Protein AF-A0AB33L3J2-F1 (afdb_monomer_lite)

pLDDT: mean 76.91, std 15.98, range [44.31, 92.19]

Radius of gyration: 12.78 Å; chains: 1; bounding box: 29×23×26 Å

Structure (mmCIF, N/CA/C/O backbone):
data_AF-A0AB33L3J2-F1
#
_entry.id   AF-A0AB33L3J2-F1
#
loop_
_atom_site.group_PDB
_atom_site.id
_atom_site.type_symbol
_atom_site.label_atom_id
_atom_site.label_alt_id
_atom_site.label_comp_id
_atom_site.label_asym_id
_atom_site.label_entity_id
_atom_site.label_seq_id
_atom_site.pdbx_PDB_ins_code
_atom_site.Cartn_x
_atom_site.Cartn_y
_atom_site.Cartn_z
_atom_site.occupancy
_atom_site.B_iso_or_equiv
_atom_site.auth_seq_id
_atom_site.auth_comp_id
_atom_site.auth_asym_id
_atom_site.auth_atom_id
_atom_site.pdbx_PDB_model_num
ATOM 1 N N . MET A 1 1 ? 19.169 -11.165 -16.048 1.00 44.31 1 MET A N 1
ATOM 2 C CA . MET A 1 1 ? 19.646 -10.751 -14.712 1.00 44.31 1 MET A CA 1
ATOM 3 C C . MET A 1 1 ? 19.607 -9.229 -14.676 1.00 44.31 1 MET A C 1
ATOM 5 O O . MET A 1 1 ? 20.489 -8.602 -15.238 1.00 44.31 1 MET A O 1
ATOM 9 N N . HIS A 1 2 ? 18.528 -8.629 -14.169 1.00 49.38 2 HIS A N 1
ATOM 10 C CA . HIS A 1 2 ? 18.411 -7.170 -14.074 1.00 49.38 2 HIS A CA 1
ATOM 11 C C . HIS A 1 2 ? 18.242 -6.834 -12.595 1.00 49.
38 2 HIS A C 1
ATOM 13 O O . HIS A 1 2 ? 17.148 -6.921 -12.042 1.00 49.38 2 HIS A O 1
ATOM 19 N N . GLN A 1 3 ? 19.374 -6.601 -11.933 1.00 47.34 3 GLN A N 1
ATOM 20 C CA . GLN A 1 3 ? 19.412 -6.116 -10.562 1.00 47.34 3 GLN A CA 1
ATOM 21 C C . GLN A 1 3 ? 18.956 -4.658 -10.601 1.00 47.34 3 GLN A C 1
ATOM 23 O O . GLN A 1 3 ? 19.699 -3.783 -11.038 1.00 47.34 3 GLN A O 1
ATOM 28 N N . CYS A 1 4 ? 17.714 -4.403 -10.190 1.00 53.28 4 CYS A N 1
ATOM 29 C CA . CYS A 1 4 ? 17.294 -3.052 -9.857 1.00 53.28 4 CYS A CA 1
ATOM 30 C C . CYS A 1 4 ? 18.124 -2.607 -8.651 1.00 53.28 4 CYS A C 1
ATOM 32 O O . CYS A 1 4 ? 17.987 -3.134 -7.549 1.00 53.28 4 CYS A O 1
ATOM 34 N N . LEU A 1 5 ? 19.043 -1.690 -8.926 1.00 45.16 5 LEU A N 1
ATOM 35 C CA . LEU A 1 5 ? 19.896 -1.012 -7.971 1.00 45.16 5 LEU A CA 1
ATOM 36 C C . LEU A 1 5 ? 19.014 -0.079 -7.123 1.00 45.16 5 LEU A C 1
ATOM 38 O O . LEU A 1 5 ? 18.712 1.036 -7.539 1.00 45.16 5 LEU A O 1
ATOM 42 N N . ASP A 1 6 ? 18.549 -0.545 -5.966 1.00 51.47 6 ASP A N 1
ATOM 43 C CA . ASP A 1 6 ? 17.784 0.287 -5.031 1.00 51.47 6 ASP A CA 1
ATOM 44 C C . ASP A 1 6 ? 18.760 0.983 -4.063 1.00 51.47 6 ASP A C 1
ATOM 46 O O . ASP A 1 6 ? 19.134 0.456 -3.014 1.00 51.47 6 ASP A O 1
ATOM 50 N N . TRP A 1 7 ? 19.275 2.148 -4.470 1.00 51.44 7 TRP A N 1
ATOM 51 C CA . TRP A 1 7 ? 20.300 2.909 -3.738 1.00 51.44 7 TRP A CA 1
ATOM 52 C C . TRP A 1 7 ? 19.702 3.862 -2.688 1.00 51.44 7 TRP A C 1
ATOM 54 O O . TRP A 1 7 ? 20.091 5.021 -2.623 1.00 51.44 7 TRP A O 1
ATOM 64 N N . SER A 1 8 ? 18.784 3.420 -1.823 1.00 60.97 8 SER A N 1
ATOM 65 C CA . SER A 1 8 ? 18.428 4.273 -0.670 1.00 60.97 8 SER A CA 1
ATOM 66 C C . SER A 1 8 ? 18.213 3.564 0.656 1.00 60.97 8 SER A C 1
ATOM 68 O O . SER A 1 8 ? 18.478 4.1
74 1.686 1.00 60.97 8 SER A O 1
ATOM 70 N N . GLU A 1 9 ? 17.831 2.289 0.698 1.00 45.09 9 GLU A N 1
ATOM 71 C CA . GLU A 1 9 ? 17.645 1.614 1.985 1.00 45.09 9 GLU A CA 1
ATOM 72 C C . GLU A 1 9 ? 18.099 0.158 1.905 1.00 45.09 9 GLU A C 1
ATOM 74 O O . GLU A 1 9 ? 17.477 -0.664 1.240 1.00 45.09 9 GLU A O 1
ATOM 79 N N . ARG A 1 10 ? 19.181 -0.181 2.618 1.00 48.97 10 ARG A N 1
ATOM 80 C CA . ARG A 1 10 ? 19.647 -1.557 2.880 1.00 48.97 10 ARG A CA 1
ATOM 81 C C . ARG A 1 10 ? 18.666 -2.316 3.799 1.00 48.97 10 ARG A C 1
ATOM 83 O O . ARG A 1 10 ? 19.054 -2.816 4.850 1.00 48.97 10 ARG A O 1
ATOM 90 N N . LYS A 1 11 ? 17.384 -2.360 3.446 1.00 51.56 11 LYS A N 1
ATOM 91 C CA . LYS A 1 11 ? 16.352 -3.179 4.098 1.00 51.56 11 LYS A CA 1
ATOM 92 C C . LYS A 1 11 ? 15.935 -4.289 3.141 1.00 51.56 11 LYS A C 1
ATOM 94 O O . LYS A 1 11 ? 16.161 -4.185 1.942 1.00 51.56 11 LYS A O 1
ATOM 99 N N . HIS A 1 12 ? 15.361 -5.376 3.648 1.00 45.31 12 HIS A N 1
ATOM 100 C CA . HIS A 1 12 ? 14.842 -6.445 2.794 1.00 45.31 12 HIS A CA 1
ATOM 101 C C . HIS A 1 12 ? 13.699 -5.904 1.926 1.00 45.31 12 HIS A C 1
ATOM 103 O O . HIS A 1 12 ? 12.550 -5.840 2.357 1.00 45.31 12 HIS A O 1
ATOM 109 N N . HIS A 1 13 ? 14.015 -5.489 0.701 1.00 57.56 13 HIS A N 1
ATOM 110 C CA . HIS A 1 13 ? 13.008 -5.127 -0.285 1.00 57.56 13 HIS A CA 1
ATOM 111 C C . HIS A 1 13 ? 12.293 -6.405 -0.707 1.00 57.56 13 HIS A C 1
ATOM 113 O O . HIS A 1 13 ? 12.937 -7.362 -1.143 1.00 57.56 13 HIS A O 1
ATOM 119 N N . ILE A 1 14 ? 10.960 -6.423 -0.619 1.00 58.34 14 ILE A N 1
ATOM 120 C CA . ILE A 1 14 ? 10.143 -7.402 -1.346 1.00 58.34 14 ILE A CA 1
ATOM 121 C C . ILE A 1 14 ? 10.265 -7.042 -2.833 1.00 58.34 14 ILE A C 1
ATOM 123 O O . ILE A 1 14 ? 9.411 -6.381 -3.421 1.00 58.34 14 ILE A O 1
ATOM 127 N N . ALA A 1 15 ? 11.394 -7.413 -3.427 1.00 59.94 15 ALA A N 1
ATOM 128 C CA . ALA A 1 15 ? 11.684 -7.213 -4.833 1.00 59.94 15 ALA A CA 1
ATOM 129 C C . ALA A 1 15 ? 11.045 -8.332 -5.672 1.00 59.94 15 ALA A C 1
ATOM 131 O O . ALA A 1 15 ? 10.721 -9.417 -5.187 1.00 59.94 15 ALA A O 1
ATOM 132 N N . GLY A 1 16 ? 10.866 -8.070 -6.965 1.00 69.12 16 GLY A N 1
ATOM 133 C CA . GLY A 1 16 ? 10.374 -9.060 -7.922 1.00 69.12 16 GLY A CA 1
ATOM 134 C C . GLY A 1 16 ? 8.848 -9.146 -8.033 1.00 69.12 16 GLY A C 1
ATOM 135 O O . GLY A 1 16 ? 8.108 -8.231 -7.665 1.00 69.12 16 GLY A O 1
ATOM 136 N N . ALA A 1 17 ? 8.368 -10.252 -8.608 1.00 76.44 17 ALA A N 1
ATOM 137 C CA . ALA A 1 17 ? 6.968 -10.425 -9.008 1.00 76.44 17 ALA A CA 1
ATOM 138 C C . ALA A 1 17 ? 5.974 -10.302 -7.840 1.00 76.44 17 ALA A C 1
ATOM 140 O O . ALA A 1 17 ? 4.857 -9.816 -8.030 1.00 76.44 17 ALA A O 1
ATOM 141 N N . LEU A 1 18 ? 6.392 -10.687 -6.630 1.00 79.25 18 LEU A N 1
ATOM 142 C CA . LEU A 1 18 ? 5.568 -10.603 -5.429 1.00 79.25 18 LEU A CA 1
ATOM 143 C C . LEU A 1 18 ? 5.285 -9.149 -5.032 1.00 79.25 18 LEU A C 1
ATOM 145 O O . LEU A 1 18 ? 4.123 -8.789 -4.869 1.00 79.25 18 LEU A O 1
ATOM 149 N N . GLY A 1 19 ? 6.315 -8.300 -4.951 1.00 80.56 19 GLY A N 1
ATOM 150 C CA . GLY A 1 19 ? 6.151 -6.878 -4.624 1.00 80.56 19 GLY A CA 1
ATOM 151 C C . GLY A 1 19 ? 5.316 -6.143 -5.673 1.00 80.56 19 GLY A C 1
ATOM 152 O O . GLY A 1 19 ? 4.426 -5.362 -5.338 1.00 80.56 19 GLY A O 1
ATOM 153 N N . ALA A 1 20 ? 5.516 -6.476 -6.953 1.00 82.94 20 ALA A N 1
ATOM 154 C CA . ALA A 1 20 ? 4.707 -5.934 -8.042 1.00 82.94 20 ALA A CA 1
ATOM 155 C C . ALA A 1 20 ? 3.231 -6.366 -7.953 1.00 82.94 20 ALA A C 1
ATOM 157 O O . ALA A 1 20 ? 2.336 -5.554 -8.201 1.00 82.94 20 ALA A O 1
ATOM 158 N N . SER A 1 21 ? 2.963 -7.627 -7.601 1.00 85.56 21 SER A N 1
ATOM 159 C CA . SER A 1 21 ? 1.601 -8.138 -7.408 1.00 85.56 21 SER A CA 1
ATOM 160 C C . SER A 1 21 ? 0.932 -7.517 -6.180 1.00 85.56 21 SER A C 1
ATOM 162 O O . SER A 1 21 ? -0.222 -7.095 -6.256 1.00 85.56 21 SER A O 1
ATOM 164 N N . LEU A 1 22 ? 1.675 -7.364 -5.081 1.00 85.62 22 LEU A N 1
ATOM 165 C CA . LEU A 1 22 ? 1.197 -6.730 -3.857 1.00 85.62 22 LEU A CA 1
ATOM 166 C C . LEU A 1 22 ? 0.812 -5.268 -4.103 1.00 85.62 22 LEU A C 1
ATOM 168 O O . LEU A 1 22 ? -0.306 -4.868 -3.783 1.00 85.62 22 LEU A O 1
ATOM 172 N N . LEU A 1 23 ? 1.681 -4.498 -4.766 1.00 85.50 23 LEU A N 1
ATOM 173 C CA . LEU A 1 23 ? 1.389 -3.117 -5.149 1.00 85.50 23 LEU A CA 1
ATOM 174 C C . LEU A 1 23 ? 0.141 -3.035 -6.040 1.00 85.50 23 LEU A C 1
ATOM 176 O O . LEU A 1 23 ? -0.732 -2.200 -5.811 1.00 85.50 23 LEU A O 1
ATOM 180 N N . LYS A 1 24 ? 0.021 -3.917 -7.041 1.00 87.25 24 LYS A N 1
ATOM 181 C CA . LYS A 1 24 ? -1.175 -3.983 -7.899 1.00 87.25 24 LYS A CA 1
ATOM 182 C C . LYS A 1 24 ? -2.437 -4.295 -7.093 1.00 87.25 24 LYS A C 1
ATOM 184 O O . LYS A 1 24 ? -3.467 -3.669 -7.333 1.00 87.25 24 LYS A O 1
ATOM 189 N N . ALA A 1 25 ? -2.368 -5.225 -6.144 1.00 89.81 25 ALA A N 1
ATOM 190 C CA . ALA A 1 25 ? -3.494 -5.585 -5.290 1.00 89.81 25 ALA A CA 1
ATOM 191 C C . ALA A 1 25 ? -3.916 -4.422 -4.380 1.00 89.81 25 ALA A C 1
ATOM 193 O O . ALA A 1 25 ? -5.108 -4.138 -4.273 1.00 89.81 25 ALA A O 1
********
• ACTIVITY:
For the lines above, output exactly those from the line containing "ATOM 42 N N" through the line containing "ATOM 50 N N", and skip the others.

• COMPLETED EXERCISE:
ATOM 42 N N . ASP A 1 6 ? 18.549 -0.545 -5.966 1.00 51.47 6 ASP A N 1
ATOM 43 C CA . ASP A 1 6 ? 17.784 0.287 -5.031 1.00 51.47 6 ASP A CA 1
ATOM 44 C C . ASP A 1 6 ? 18.760 0.983 -4.063 1.00 51.47 6 ASP A C 1
ATOM 46 O O . ASP A 1 6 ? 19.134 0.456 -3.014 1.00 51.47 6 ASP A O 1
ATOM 50 N N . TRP A 1 7 ? 19.275 2.148 -4.470 1.00 51.44 7 TRP A N 1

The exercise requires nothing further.